Task goal: Among the entries that follow, find the lines containing the string "range" and copy them.

——

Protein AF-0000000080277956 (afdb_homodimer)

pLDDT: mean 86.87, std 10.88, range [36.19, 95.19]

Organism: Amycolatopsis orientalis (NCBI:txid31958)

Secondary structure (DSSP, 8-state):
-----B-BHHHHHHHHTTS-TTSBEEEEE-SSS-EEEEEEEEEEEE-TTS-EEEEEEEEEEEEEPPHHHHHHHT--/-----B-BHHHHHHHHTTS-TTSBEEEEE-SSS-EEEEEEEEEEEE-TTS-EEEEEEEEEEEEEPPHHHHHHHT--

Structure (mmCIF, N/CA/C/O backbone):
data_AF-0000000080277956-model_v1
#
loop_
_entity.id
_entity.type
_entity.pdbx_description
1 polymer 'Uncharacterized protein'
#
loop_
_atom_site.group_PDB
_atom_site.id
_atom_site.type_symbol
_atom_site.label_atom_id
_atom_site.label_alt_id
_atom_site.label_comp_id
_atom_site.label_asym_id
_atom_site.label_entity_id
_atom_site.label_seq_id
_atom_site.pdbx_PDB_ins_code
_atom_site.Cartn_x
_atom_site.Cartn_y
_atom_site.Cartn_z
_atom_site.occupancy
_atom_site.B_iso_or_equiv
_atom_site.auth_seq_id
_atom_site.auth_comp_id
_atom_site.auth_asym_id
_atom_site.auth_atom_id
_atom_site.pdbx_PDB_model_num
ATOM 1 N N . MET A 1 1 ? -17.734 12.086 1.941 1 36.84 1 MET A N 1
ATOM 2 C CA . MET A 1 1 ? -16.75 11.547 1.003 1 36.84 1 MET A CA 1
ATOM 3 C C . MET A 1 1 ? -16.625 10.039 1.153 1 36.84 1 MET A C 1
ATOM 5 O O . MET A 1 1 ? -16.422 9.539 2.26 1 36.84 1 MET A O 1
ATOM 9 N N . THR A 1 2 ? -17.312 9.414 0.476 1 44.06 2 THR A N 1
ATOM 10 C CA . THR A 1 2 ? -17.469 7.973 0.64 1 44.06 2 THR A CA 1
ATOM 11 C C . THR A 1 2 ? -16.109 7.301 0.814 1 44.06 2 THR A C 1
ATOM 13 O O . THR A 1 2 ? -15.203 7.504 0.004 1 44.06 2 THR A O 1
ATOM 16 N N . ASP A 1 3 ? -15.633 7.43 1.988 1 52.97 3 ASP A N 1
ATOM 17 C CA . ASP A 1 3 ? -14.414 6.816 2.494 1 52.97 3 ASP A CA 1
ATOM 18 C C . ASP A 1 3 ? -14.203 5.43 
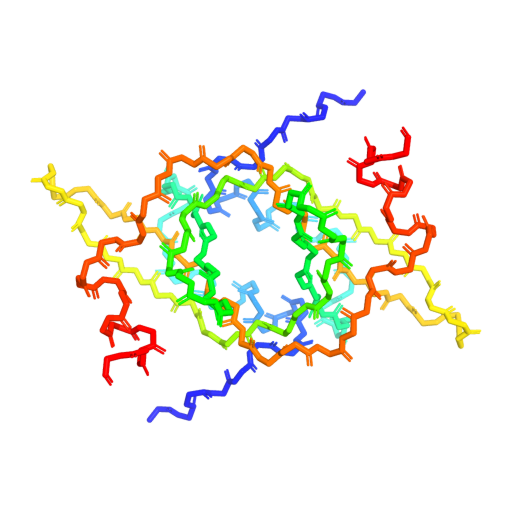1.89 1 52.97 3 ASP A C 1
ATOM 20 O O . ASP A 1 3 ? -14.539 4.418 2.51 1 52.97 3 ASP A O 1
ATOM 24 N N . THR A 1 4 ? -14.609 5.445 0.494 1 63 4 THR A N 1
ATOM 25 C CA . THR A 1 4 ? -14.719 4.113 -0.085 1 63 4 THR A CA 1
ATOM 26 C C . THR A 1 4 ? -13.359 3.422 -0.131 1 63 4 THR A C 1
ATOM 28 O O . THR A 1 4 ? -12.383 3.998 -0.612 1 63 4 THR A O 1
ATOM 31 N N . ALA A 1 5 ? -13.156 2.477 0.546 1 77.75 5 ALA A N 1
ATOM 32 C CA . ALA A 1 5 ? -12.008 1.57 0.575 1 77.75 5 ALA A CA 1
ATOM 33 C C . ALA A 1 5 ? -11.547 1.229 -0.838 1 77.75 5 ALA A C 1
ATOM 35 O O . ALA A 1 5 ? -12.359 1.133 -1.76 1 77.75 5 ALA A O 1
ATOM 36 N N . ILE A 1 6 ? -10.391 1.467 -1.132 1 90.5 6 ILE A N 1
ATOM 37 C CA . ILE A 1 6 ? -9.781 1.101 -2.402 1 90.5 6 ILE A CA 1
ATOM 38 C C . ILE A 1 6 ? -9.82 -0.416 -2.578 1 90.5 6 ILE A C 1
ATOM 40 O O . ILE A 1 6 ? -9.25 -1.155 -1.774 1 90.5 6 ILE A O 1
ATOM 44 N N . ALA A 1 7 ? -10.625 -0.809 -3.576 1 90.69 7 ALA A N 1
ATOM 45 C CA . ALA A 1 7 ? -10.766 -2.252 -3.752 1 90.69 7 ALA A CA 1
ATOM 46 C C . ALA A 1 7 ? -10.07 -2.723 -5.027 1 90.69 7 ALA A C 1
ATOM 48 O O . ALA A 1 7 ? -9.703 -3.893 -5.145 1 90.69 7 ALA A O 1
ATOM 49 N N . THR A 1 8 ? -9.914 -1.7 -5.93 1 94.31 8 THR A N 1
ATOM 50 C CA . THR A 1 8 ? -9.367 -2.107 -7.219 1 94.31 8 THR A CA 1
ATOM 51 C C . THR A 1 8 ? -8.156 -1.254 -7.59 1 94.31 8 THR A C 1
ATOM 53 O O . THR A 1 8 ? -7.965 -0.171 -7.035 1 94.31 8 THR A O 1
ATOM 56 N N . VAL A 1 9 ? -7.387 -1.788 -8.531 1 94.88 9 VAL A N 1
ATOM 57 C CA . VAL A 1 9 ? -6.203 -1.093 -9.023 1 94.88 9 VAL A CA 1
ATOM 58 C C . VAL A 1 9 ? -6.602 0.26 -9.609 1 94.88 9 VAL A C 1
ATOM 60 O O . VAL A 1 9 ? -5.953 1.273 -9.352 1 94.88 9 VAL A O 1
ATOM 63 N N . GLY A 1 10 ? -7.672 0.184 -10.344 1 95 10 GLY A N 1
ATOM 64 C CA . GLY A 1 10 ? -8.141 1.415 -10.961 1 95 10 GLY A CA 1
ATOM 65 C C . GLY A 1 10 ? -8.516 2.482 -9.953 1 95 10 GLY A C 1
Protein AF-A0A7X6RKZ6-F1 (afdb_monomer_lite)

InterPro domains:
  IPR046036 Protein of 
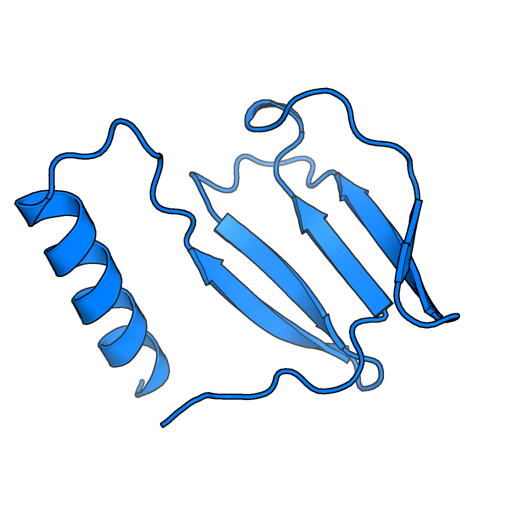unknown function DUF5994 [PF19457] (2-75)

Radius of gyration: 13.92 Å; chains: 1; bounding box: 27×33×31 Å

Organism: NCBI:txid132249

pLDDT: mean 87.41, std 11.42, range [39.16, 97.0]

Structure (mmCIF, N/CA/C/O backbone):
data_AF-A0A7X6RKZ6-F1
#
_entry.id   AF-A0A7X6RKZ6-F1
#
loop_
_atom_site.group_PDB
_atom_site.id
_atom_site.type_symbol
_atom_site.label_atom_id
_atom_site.label_alt_id
_atom_site.label_comp_id
_atom_site.label_asym_id
_atom_site.label_entity_id
_atom_site.label_seq_id
_atom_site.pdbx_PDB_ins_code
_atom_site.Cartn_x
_atom_site.Cartn_y
_atom_site.Cartn_z
_atom_site.occupancy
_atom_site.B_iso_or_equiv
_atom_site.auth_seq_id
_atom_site.auth_comp_id
_atom_site.auth_asym_id
_atom_site.auth_atom_id
_atom_site.pdbx_PDB_model_num
ATOM 1 N N . MET A 1 1 ? -12.243 -3.732 -15.610 1.00 46.41 1 MET A N 1
ATOM 2 C CA . MET A 1 1 ? -13.043 -3.514 -14.384 1.00 46.41 1 MET A CA 1
ATOM 3 C C . MET A 1 1 ? -12.116 -2.932 -13.336 1.00 46.41 1 MET A C 1
ATOM 5 O O . MET A 1 1 ? -11.009 -3.435 -13.212 1.00 46.41 1 MET A O 1
ATOM 9 N N . THR A 1 2 ? -12.515 -1.870 -12.640 1.00 63.38 2 THR A N 1
ATOM 10 C CA . THR A 1 2 ? -11.687 -1.259 -11.588 1.00 63.38 2 THR A CA 1
ATOM 11 C C . THR A 1 2 ? -12.202 -1.728 -10.234 1.00 63.38 2 THR A C 1
ATOM 13 O O . THR A 1 2 ? -13.299 -1.342 -9.833 1.00 63.38 2 THR A O 1
ATOM 16 N N . THR A 1 3 ? -11.435 -2.567 -9.539 1.00 71.38 3 THR A N 1
ATOM 17 C CA . THR A 1 3 ? -11.751 -2.989 -8.168 1.00 71.38 3 THR A CA 1
ATOM 18 C C . THR A 1 3 ? -11.579 -1.805 -7.219 1.00 71.38 3 THR A C 1
ATOM 20 O O . THR A 1 3 ? -10.544 -1.141 -7.234 1.00 71.38 3 THR A O 1
ATOM 23 N N . AR
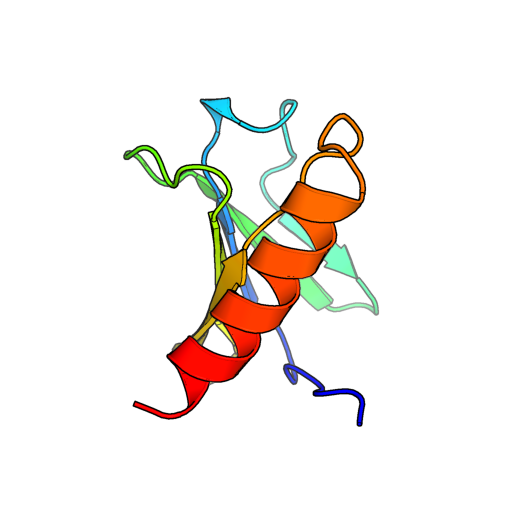G A 1 4 ? -12.593 -1.519 -6.392 1.00 79.25 4 ARG A N 1
ATOM 24 C CA . ARG A 1 4 ? -12.495 -0.527 -5.311 1.00 79.25 4 ARG A CA 1
ATOM 25 C C . ARG A 1 4 ? -12.317 -1.238 -3.975 1.00 79.25 4 ARG A C 1
ATOM 27 O O . ARG A 1 4 ? -13.144 -2.060 -3.606 1.00 79.25 4 ARG A O 1
ATOM 34 N N . LEU A 1 5 ? -11.277 -0.853 -3.243 1.00 79.06 5 LEU A N 1
ATOM 35 C CA . LEU A 1 5 ? -10.857 -1.452 -1.969 1.00 79.06 5 LEU A CA 1
ATOM 36 C C . LEU A 1 5 ? -11.683 -1.014 -0.747 1.00 79.06 5 LEU A C 1
ATOM 38 O O . LEU A 1 5 ? -11.393 -1.416 0.374 1.00 79.06 5 LEU A O 1
ATOM 42 N N . GLY A 1 6 ? -12.726 -0.204 -0.945 1.00 84.62 6 GLY A N 1
ATOM 43 C CA . GLY A 1 6 ? -13.483 0.382 0.161 1.00 84.62 6 GLY A CA 1
ATOM 44 C C . GLY A 1 6 ? -12.624 1.328 1.008 1.00 84.62 6 GLY A C 1
ATOM 45 O O . GLY A 1 6 ? -11.668 1.926 0.513 1.00 84.62 6 GLY A O 1
ATOM 46 N N . ARG A 1 7 ? -12.994 1.502 2.280 1.00 90.88 7 ARG A N 1
ATOM 47 C CA . ARG A 1 7 ? -12.251 2.340 3.232 1.00 90.88 7 ARG A CA 1
ATOM 48 C C . ARG A 1 7 ? -11.007 1.603 3.729 1.00 90.88 7 ARG A C 1
ATOM 50 O O . ARG A 1 7 ? -11.127 0.477 4.209 1.00 90.88 7 ARG A O 1
ATOM 57 N N . VAL A 1 8 ? -9.855 2.264 3.633 1.00 93.38 8 VAL A N 1
ATOM 58 C CA . VAL A 1 8 ? -8.542 1.762 4.061 1.00 93.38 8 VAL A CA 1
ATOM 59 C C . VAL A 1 8 ? -8.164 2.423 5.373 1.00 93.38 8 VAL A C 1
ATOM 61 O O . VAL A 1 8 ? -8.038 3.638 5.397 1.00 93.38 8 VAL A O 1
ATOM 64 N N . ASP A 1 9 ? -7.912 1.637 6.414 1.00 94.94 9 ASP A N 1
ATOM 65 C CA . ASP A 1 9 ? -7.584 2.158 7.745 1.00 94.94 9 ASP A CA 1
ATOM 66 C C . ASP A 1 9 ? -6.073 2.068 8.033 1.00 94.94 9 ASP A C 1
ATOM 68 O O . ASP A 1 9 ? -5.515 2.882 8.774 1.00 94.94 9 ASP A O 1
ATOM 72 N N . ARG A 1 10 ? -5.387 1.085 7.431 1.00 95.88 10 ARG A N 1
ATOM 73 C CA . ARG A 1 10 ? -3.953 0.846 7.629 1.00 95.88 10 ARG A CA 1
ATOM 74 C C . ARG A 1 10 ? -3.286 0.307 6.368 1.00 95.88 10 ARG A C 1
ATOM 76 O O . ARG A 1 10 ? -3.833 -0.563 5.694 1.00 95.88 10 ARG A O 1
ATOM 83 N N . ILE A 1 11 ? -2.066 0.763 6.113 1.00 95.38 11 ILE A N 1
ATOM 84 C CA . ILE A 1 11 ? -1.148 0.198 5.126 1.00 95.38 11 ILE A CA 1
ATOM 85 C C . ILE A 1 11 ? 0.072 -0.340 5.869 1.00 95.38 11 ILE A C 1
ATOM 87 O O . ILE A 1 11 ? 0.673 0.366 6.677 1.00 95.38 11 ILE A O 1
ATOM 91 N N . VAL A 1 12 ? 0.425 -1.593 5.600 1.00 95.12 12 VAL A N 1
ATOM 92 C CA . VAL A 1 12 ? 1.624 -2.241 6.131 1.00 95.12 12 VAL A CA 1
ATOM 93 C C . VAL A 1 12 ? 2.641 -2.373 5.004 1.00 95.12 12 VAL A C 1
ATOM 95 O O . VAL A 1 12 ? 2.304 -2.883 3.932 1.00 95.12 12 VAL A O 1
ATOM 98 N N . TYR A 1 13 ? 3.866 -1.910 5.237 1.00 93.81 13 TYR A N 1
ATOM 99 C CA . TYR A 1 13 ? 4.904 -1.805 4.210 1.00 93.81 13 TYR A CA 1
ATOM 100 C C . TYR A 1 13 ? 6.271 -2.256 4.728 1.00 93.81 13 TYR A C 1
ATOM 102 O O . TYR A 1 13 ? 6.512 -2.283 5.928 1.00 93.81 13 TYR A O 1
ATOM 110 N N . ASP A 1 14 ? 7.176 -2.594 3.815 1.00 91.88 14 ASP A N 1
ATOM 111 C CA . ASP A 1 14 ? 8.578 -2.864 4.140 1.00 91.88 14 ASP A CA 1
ATOM 112 C C . ASP A 1 14 ? 9.345 -1.533 4.274 1.00 91.88 14 ASP A C 1
ATOM 114 O O . ASP A 1 14 ? 9.483 -0.823 3.271 1.00 91.88 14 ASP A O 1
ATOM 118 N N . PRO A 1 15 ? 9.829 -1.157 5.471 1.00 90.56 15 PRO A N 1
ATOM 119 C CA . PRO A 1 15 ? 10.499 0.123 5.676 1.00 90.56 15 PRO A CA 1
ATOM 120 C C . PRO A 1 15 ? 11.837 0.246 4.941 1.00 90.56 15 PRO A C 1
ATOM 122 O O . PRO A 1 15 ? 12.251 1.369 4.670 1.00 90.56 15 PRO A O 1
ATOM 125 N N . ASP A 1 16 ? 12.476 -0.866 4.567 1.00 88.50 16 ASP A N 1
ATOM 126 C CA . ASP A 1 16 ? 13.735 -0.851 3.816 1.00 88.50 16 ASP A CA 1
ATOM 127 C C . ASP A 1 16 ? 13.500 -0.627 2.311 1.00 88.50 16 ASP A C 1
ATOM 129 O O . ASP A 1 16 ? 14.411 -0.245 1.576 1.00 88.50 16 ASP A O 1
ATOM 133 N N . SER A 1 17 ? 12.267 -0.846 1.839 1.00 85.06 17 SER A N 1
ATOM 134 C CA . SER A 1 17 ? 11.885 -0.707 0.427 1.00 85.06 17 SER A CA 1
ATOM 135 C C . SER A 1 17 ? 11.361 0.688 0.055 1.00 85.06 17 SER A C 1
ATOM 137 O O . SER A 1 17 ? 11.147 0.958 -1.128 1.00 85.06 17 SER A O 1
ATOM 139 N N . TRP A 1 18 ? 11.125 1.571 1.032 1.00 85.75 18 TRP A N 1
ATOM 140 C CA . TRP A 1 18 ? 10.501 2.884 0.824 1.00 85.75 18 TRP A CA 1
ATOM 141 C C . TRP A 1 18 ? 11.306 3.998 1.486 1.00 85.75 18 TRP A C 1
ATOM 143 O O . TRP A 1 18 ? 11.912 3.816 2.536 1.00 85.75 18 TRP A O 1
ATOM 153 N N . SER A 1 19 ? 11.285 5.193 0.888 1.00 87.75 19 SER A N 1
ATOM 154 C CA . SER A 1 19 ? 11.808 6.391 1.553 1.00 87.75 19 SER A CA 1
ATOM 155 C C . SER A 1 19 ? 11.092 6.611 2.891 1.00 87.75 19 SER A C 1
ATOM 157 O O . SER A 1 19 ? 9.908 6.283 2.969 1.00 87.75 19 SER A O 1
ATOM 159 N N . PRO A 1 20 ? 11.731 7.226 3.903 1.00 90.81 20 PRO A N 1
ATOM 160 C CA . PRO A 1 20 ? 11.097 7.483 5.193 1.00 90.81 20 PRO A CA 1
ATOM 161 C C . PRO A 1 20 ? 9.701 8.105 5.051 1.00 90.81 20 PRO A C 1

——

Answer section:
pLDDT: mean 86.87, std 10.88, range [36.19, 95.19]
pLDDT: mean 87.41, std 11.42, range [39.16, 97.0]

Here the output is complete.